**WORK TO COMPLETE:**
The answer is to contain only the line containing "ATOM 349 C C" and the lines after it through the last one, each reproduced exactly as it appears below.

**TASK DATA:**
▼

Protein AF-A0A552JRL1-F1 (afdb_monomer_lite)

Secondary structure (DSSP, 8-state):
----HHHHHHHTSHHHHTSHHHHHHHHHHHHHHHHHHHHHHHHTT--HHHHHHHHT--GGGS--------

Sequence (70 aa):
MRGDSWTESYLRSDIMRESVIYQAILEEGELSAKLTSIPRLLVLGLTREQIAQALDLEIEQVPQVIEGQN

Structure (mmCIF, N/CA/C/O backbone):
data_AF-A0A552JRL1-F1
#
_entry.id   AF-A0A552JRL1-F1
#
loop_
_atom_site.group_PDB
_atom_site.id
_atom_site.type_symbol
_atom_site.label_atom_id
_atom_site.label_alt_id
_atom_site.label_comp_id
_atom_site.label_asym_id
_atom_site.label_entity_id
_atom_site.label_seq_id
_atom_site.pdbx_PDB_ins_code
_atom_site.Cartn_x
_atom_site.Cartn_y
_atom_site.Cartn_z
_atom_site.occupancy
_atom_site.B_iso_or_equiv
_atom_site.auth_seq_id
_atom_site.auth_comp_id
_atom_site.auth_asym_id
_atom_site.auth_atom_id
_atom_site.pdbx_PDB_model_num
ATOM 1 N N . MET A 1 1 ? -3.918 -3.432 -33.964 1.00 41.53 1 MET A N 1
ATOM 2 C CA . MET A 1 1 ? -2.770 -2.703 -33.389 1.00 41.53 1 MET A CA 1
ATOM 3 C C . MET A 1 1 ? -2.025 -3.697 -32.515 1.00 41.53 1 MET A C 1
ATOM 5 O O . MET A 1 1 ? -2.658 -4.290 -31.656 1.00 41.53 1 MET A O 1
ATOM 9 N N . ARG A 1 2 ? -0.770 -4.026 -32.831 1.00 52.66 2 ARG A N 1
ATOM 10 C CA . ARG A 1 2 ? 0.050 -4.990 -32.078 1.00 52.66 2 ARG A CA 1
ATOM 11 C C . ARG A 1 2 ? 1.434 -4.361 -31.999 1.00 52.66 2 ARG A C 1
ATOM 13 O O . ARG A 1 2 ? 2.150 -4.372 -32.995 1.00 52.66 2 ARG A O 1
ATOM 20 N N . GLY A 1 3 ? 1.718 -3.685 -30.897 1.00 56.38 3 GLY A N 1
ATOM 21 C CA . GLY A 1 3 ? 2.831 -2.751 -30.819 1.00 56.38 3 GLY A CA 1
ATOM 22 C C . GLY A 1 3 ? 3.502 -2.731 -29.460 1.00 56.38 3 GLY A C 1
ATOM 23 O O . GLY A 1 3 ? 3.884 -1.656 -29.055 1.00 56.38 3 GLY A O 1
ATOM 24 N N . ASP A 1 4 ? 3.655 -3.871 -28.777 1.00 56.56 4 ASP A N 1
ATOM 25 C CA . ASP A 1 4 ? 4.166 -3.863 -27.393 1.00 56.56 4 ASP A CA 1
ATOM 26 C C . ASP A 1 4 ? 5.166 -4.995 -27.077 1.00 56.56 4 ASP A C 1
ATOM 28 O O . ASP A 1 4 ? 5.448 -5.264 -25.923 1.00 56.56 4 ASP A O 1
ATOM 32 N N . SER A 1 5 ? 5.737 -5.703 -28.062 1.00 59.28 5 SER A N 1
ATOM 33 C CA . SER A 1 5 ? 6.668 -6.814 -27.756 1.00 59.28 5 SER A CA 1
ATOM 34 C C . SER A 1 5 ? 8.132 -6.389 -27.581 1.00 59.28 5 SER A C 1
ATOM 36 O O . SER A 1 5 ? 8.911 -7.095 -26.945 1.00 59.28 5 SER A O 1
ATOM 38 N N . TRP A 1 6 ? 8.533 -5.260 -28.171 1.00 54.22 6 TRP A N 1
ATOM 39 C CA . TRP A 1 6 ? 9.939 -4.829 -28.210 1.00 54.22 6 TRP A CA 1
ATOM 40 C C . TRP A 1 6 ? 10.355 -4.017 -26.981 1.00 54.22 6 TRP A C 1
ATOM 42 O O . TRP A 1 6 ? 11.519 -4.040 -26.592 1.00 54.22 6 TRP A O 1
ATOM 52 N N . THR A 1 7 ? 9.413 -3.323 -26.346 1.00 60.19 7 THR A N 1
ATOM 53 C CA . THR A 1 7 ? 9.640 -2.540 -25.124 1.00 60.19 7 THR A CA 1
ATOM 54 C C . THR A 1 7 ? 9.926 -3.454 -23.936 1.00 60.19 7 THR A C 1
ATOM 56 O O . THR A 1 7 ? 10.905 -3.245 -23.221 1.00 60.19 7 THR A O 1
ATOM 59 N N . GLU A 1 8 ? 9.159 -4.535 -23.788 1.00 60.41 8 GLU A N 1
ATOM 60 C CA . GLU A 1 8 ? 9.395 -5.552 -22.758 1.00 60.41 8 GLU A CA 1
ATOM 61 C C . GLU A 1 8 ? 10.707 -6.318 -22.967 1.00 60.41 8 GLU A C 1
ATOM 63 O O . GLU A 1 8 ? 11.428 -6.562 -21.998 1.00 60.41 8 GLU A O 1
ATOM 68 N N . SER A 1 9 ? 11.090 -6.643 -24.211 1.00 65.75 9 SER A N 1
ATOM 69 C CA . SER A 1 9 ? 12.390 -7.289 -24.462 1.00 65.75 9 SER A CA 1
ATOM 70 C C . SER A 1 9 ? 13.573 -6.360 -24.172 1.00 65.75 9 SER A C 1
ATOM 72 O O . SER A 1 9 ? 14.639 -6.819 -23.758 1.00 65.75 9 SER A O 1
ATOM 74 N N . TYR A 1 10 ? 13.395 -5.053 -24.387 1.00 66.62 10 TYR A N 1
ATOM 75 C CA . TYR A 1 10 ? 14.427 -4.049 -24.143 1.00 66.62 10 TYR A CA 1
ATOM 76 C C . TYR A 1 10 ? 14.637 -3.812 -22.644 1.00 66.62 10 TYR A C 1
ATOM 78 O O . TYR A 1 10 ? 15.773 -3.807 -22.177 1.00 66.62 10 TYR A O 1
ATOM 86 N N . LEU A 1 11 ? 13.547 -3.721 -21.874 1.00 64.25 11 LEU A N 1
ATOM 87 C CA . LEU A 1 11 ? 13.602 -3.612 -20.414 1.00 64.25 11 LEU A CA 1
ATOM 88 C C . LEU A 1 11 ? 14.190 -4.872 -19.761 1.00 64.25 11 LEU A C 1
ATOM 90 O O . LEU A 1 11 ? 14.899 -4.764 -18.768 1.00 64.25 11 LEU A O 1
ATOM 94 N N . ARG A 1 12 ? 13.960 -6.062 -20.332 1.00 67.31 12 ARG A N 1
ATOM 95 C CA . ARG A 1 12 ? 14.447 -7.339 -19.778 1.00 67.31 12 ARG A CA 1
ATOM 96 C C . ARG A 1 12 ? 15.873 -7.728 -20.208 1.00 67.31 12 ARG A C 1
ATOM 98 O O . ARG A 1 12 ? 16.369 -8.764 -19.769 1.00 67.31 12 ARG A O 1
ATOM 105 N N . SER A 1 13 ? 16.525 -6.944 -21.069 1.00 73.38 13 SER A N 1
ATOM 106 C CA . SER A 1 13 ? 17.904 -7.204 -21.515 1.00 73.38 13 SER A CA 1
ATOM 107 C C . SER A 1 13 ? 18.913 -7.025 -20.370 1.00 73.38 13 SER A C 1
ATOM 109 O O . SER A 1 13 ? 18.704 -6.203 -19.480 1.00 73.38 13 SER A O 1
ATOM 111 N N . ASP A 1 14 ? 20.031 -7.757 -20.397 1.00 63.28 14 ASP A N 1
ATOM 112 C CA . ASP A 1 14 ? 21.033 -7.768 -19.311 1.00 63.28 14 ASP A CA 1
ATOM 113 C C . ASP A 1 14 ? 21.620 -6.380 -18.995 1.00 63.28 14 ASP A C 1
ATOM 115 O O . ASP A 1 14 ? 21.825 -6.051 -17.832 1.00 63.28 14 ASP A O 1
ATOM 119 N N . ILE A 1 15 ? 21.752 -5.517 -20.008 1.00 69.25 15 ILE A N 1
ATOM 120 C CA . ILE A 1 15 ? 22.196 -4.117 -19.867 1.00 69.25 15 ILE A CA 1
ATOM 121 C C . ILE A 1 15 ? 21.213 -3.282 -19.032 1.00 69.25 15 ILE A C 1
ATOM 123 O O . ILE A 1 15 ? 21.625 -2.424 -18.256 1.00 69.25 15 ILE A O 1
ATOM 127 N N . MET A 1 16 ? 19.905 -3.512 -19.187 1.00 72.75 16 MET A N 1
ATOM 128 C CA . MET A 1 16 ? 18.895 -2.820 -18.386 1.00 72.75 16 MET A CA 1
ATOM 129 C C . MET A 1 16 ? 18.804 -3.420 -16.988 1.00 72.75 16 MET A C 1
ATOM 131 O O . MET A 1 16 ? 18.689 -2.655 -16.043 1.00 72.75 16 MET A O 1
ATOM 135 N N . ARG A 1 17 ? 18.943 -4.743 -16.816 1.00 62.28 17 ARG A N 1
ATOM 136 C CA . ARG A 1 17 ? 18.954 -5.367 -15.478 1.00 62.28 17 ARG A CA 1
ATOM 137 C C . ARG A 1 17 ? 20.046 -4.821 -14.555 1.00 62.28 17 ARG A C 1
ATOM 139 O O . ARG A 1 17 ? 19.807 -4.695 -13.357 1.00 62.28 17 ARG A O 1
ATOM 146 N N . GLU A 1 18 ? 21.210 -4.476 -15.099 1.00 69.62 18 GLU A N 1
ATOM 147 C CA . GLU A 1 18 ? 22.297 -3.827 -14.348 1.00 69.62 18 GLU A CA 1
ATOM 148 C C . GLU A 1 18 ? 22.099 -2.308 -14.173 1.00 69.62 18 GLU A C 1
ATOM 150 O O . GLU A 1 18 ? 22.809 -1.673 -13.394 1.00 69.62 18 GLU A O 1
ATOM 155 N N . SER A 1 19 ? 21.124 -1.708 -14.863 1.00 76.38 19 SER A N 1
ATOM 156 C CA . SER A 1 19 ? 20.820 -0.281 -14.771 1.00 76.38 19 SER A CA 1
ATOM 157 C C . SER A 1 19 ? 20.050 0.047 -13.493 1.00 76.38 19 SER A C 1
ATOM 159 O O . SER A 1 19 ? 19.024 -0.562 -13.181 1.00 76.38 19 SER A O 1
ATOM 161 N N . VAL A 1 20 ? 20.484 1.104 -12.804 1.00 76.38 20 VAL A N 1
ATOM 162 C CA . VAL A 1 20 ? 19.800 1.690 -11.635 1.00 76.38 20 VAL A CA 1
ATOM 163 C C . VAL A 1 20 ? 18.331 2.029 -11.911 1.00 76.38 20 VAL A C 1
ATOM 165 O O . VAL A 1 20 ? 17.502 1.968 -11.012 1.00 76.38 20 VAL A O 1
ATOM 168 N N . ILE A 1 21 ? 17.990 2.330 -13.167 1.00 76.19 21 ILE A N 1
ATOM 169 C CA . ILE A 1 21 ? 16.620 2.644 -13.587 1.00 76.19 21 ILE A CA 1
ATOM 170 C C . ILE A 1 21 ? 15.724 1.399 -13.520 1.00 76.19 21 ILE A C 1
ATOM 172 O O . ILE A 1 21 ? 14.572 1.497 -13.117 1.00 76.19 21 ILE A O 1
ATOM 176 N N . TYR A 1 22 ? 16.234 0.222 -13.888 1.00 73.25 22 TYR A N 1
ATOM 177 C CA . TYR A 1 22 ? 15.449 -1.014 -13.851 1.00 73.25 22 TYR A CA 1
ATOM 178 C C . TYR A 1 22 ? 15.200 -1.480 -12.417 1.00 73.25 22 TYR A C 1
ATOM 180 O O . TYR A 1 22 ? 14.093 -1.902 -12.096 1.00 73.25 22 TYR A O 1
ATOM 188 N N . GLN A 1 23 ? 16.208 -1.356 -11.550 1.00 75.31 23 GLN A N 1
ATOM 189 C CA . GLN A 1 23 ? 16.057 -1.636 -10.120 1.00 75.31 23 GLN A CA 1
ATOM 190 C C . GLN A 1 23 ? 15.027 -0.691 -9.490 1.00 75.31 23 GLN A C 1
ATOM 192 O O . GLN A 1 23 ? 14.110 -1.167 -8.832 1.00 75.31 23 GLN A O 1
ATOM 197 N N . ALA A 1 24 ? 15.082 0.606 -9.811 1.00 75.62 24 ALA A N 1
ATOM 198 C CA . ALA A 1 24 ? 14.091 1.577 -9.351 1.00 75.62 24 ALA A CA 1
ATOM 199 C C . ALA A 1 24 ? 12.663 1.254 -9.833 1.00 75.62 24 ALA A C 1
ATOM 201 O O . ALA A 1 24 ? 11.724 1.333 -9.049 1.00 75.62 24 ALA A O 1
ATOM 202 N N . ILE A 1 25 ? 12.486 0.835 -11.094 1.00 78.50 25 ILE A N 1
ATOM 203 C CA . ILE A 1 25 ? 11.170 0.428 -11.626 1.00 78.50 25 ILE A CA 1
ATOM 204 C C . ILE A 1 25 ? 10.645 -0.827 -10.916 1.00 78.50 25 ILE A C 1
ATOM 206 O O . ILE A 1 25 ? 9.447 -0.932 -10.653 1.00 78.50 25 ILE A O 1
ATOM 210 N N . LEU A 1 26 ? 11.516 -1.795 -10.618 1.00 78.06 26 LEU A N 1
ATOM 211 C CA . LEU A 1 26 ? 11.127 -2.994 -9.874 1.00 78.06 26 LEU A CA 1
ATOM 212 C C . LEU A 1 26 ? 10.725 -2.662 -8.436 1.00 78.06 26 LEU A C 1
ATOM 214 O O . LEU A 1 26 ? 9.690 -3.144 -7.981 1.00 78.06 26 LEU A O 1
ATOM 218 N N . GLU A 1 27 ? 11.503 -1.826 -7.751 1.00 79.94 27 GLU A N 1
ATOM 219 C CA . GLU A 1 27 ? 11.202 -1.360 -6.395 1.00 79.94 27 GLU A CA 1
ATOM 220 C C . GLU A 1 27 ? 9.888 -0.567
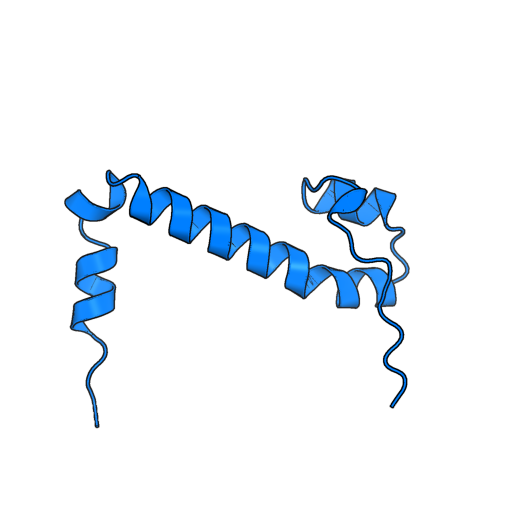 -6.353 1.00 79.94 27 GLU A C 1
ATOM 222 O O . GLU A 1 27 ? 9.037 -0.819 -5.499 1.00 79.94 27 GLU A O 1
ATOM 227 N N . GLU A 1 28 ? 9.666 0.335 -7.313 1.00 79.69 28 GLU A N 1
ATOM 228 C CA . GLU A 1 28 ? 8.417 1.093 -7.445 1.00 79.69 28 GLU A CA 1
ATOM 229 C C . GLU A 1 28 ? 7.223 0.168 -7.732 1.00 79.69 28 GLU A C 1
ATOM 231 O O . GLU A 1 28 ? 6.145 0.331 -7.153 1.00 79.69 28 GLU A O 1
ATOM 236 N N . GLY A 1 29 ? 7.413 -0.847 -8.578 1.00 83.31 29 GLY A N 1
ATOM 237 C CA . GLY A 1 29 ? 6.399 -1.857 -8.873 1.00 83.31 29 GLY A CA 1
ATOM 238 C C . GLY A 1 29 ? 6.042 -2.716 -7.658 1.00 83.31 29 GLY A C 1
ATOM 239 O O . GLY A 1 29 ? 4.861 -2.961 -7.400 1.00 83.31 29 GLY A O 1
ATOM 240 N N . GLU A 1 30 ? 7.042 -3.140 -6.884 1.00 86.12 30 GLU A N 1
ATOM 241 C CA . GLU A 1 30 ? 6.842 -3.893 -5.645 1.00 86.12 30 GLU A CA 1
ATOM 242 C C . GLU A 1 30 ? 6.112 -3.045 -4.596 1.00 86.12 30 GLU A C 1
ATOM 244 O O . GLU A 1 30 ? 5.124 -3.501 -4.011 1.00 86.12 30 GLU A O 1
ATOM 249 N N . LEU A 1 31 ? 6.535 -1.792 -4.403 1.00 85.94 31 LEU A N 1
ATOM 250 C CA . LEU A 1 31 ? 5.884 -0.855 -3.490 1.00 85.94 31 LEU A CA 1
ATOM 251 C C . LEU A 1 31 ? 4.426 -0.604 -3.898 1.00 85.94 31 LEU A C 1
ATOM 253 O O . LEU A 1 31 ? 3.525 -0.690 -3.065 1.00 85.94 31 LEU A O 1
ATOM 257 N N . SER A 1 32 ? 4.170 -0.366 -5.185 1.00 85.31 32 SER A N 1
ATOM 258 C CA . SER A 1 32 ? 2.820 -0.173 -5.723 1.00 85.31 32 SER A CA 1
ATOM 
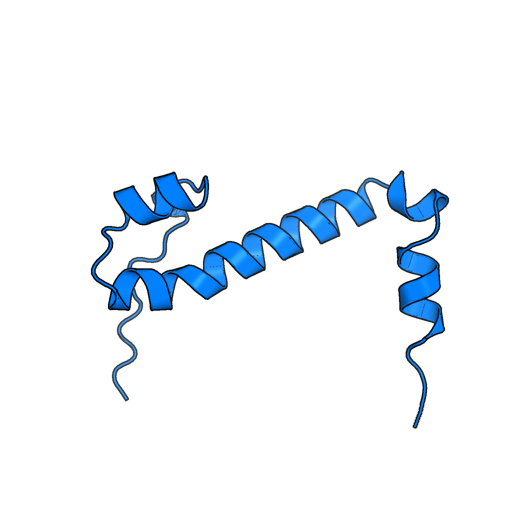259 C C . SER A 1 32 ? 1.924 -1.399 -5.495 1.00 85.31 32 SER A C 1
ATOM 261 O O . SER A 1 32 ? 0.772 -1.268 -5.062 1.00 85.31 32 SER A O 1
ATOM 263 N N . ALA A 1 33 ? 2.454 -2.611 -5.696 1.00 87.38 33 ALA A N 1
ATOM 264 C CA . ALA A 1 33 ? 1.732 -3.854 -5.430 1.00 87.38 33 ALA A CA 1
ATOM 265 C C . ALA A 1 33 ? 1.403 -4.027 -3.936 1.00 87.38 33 ALA A C 1
ATOM 267 O O . ALA A 1 33 ? 0.262 -4.360 -3.592 1.00 87.38 33 ALA A O 1
ATOM 268 N N . LYS A 1 34 ? 2.369 -3.748 -3.048 1.00 87.50 34 LYS A N 1
ATOM 269 C CA . LYS A 1 34 ? 2.170 -3.758 -1.591 1.00 87.50 34 LYS A CA 1
ATOM 270 C C . LYS A 1 34 ? 1.069 -2.777 -1.194 1.00 87.50 34 LYS A C 1
ATOM 272 O O . LYS A 1 34 ? 0.087 -3.202 -0.587 1.00 87.5
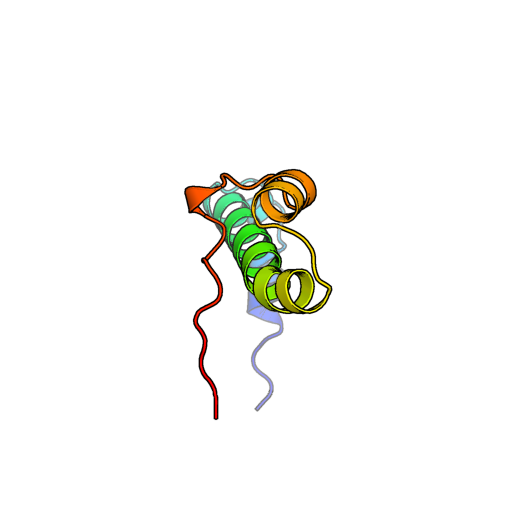0 34 LYS A O 1
ATOM 277 N N . LEU A 1 35 ? 1.154 -1.513 -1.615 1.00 86.56 35 LEU A N 1
ATOM 278 C CA . LEU A 1 35 ? 0.164 -0.475 -1.302 1.00 86.56 35 LEU A CA 1
ATOM 279 C C . LEU A 1 35 ? -1.241 -0.821 -1.818 1.00 86.56 35 LEU A C 1
ATOM 281 O O . LEU A 1 35 ? -2.226 -0.649 -1.103 1.00 86.56 35 LEU A O 1
ATOM 285 N N . THR A 1 36 ? -1.347 -1.383 -3.023 1.00 88.25 36 THR A N 1
ATOM 286 C CA . THR A 1 36 ? -2.636 -1.791 -3.611 1.00 88.25 36 THR A CA 1
ATOM 287 C C . THR A 1 36 ? -3.291 -2.948 -2.842 1.00 88.25 36 THR A C 1
ATOM 289 O O . THR A 1 36 ? -4.514 -3.104 -2.864 1.00 88.25 36 THR A O 1
ATOM 292 N N . SER A 1 37 ? -2.507 -3.760 -2.125 1.00 87.88 37 SER A N 1
ATOM 293 C CA . SER A 1 37 ? -3.027 -4.851 -1.291 1.00 87.88 37 SER A CA 1
ATOM 294 C C . SER A 1 37 ? -3.595 -4.380 0.057 1.00 87.88 37 SER A C 1
ATOM 296 O O . SER A 1 37 ? -4.475 -5.044 0.612 1.00 87.88 37 SER A O 1
ATOM 298 N N . ILE A 1 38 ? -3.159 -3.213 0.553 1.00 88.94 38 ILE A N 1
ATOM 299 C CA . ILE A 1 38 ? -3.489 -2.683 1.887 1.00 88.94 38 ILE A CA 1
ATOM 300 C C . ILE A 1 38 ? -5.003 -2.567 2.133 1.00 88.94 38 ILE A C 1
ATOM 302 O O . ILE A 1 38 ? -5.457 -3.080 3.158 1.00 88.94 38 ILE A O 1
ATOM 306 N N . PRO A 1 39 ? -5.825 -1.994 1.227 1.00 86.81 39 PRO A N 1
ATOM 307 C CA . PRO A 1 39 ? -7.270 -1.907 1.443 1.00 86.81 39 PRO A CA 1
ATOM 308 C C . PRO A 1 39 ? -7.929 -3.270 1.677 1.00 86.81 39 PRO A C 1
ATOM 310 O O . PRO A 1 39 ? -8.794 -3.402 2.538 1.00 86.81 39 PRO A O 1
ATOM 313 N N . ARG A 1 40 ? -7.493 -4.316 0.961 1.00 88.75 40 ARG A N 1
ATOM 314 C CA . ARG A 1 40 ? -8.023 -5.674 1.143 1.00 88.75 40 ARG A CA 1
ATOM 315 C C . ARG A 1 40 ? -7.622 -6.253 2.499 1.00 88.75 40 ARG A C 1
ATOM 317 O O . ARG A 1 40 ? -8.447 -6.895 3.138 1.00 88.75 40 ARG A O 1
ATOM 324 N N . LEU A 1 41 ? -6.383 -6.033 2.936 1.00 89.81 41 LEU A N 1
ATOM 325 C CA . LEU A 1 41 ? -5.904 -6.504 4.239 1.00 89.81 41 LEU A CA 1
ATOM 326 C C . LEU A 1 41 ? -6.629 -5.805 5.398 1.00 89.81 41 LEU A C 1
ATOM 328 O O . LEU A 1 41 ? -6.993 -6.462 6.371 1.00 89.81 41 LEU A O 1
ATOM 332 N N . LEU A 1 42 ? -6.923 -4.509 5.257 1.00 85.69 42 LEU A N 1
ATOM 333 C CA . LEU A 1 42 ? -7.732 -3.756 6.220 1.00 85.69 42 LEU A CA 1
ATOM 334 C C . LEU A 1 42 ? -9.163 -4.313 6.300 1.00 85.69 42 LEU A C 1
ATOM 3
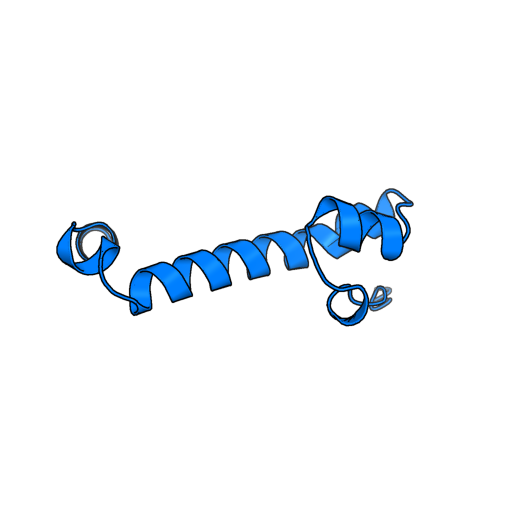36 O O . LEU A 1 42 ? -9.677 -4.528 7.395 1.00 85.69 42 LEU A O 1
A
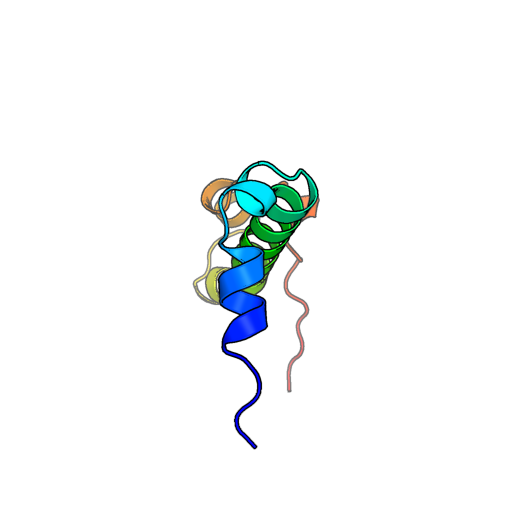TOM 340 N N . VAL A 1 43 ? -9.781 -4.643 5.158 1.00 87.44 43 VAL A N 1
ATOM 341 C CA . VAL A 1 43 ? -11.110 -5.292 5.107 1.00 87.44 43 VAL A CA 1
ATOM 342 C C . VAL A 1 43 ? -11.114 -6.676 5.769 1.00 87.44 43 VAL A C 1
ATOM 344 O O . VAL A 1 43 ? -12.117 -7.073 6.356 1.00 87.44 43 VAL A O 1
ATOM 347 N N . LEU A 1 44 ? -9.999 -7.408 5.718 1.00 88.44 44 LEU A N 1
ATOM 348 C CA . LEU A 1 44 ? -9.839 -8.697 6.403 1.00 88.44 44 LEU A CA 1
ATOM 349 C C . LEU A 1 44 ? -9.633 -8.560 7.924 1.00 88.44 44 LEU A C 1
ATOM 351 O O . LEU A 1 44 ? -9.499 -9.572 8.611 1.00 88.44 44 LEU A O 1
ATOM 355 N N . GLY A 1 45 ? -9.631 -7.334 8.456 1.00 87.25 45 GLY A N 1
ATOM 356 C CA . GLY A 1 45 ? -9.537 -7.056 9.888 1.00 87.25 45 GLY A CA 1
ATOM 357 C C . GLY A 1 45 ? -8.111 -7.006 10.434 1.00 87.25 45 GLY A C 1
ATOM 358 O O . GLY A 1 45 ? -7.941 -7.039 11.652 1.00 87.25 45 GLY A O 1
ATOM 359 N N . LEU A 1 46 ? -7.088 -6.931 9.572 1.00 90.19 46 LEU A N 1
ATOM 360 C CA . LEU A 1 46 ? -5.714 -6.705 10.023 1.00 90.19 46 LEU A CA 1
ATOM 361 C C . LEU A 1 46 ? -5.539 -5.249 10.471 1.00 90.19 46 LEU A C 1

▲

**OUTPUT FOR THIS TASK:**
ATOM 349 C C . LEU A 1 44 ? -9.633 -8.560 7.924 1.00 88.44 44 LEU A C 1
ATOM 351 O O . LEU A 1 44 ? -9.499 -9.572 8.611 1.00 88.44 44 LEU A O 1
ATOM 355 N N . GLY A 1 45 ? -9.631 -7.334 8.456 1.00 87.25 45 GLY A N 1
ATOM 356 C CA . GLY A 1 45 ? -9.537 -7.056 9.888 1.00 87.25 45 GLY A CA 1
ATOM 357 C C . GLY A 1 45 ? -8.111 -7.006 10.434 1.00 87.25 45 GLY A C 1
ATOM 358 O O . GLY A 1 45 ? -7.941 -7.039 11.652 1.00 87.25 45 GLY A O 1
ATOM 359 N N . LEU A 1 46 ? -7.088 -6.931 9.572 1.00 90.19 46 LEU A N 1
ATOM 360 C CA . LEU A 1 46 ? -5.714 -6.705 10.023 1.00 90.19 46 LEU A CA 1
ATOM 361 C C . LEU A 1 46 ? -5.539 -5.249 10.471 1.00 90.19 46 LEU A C 1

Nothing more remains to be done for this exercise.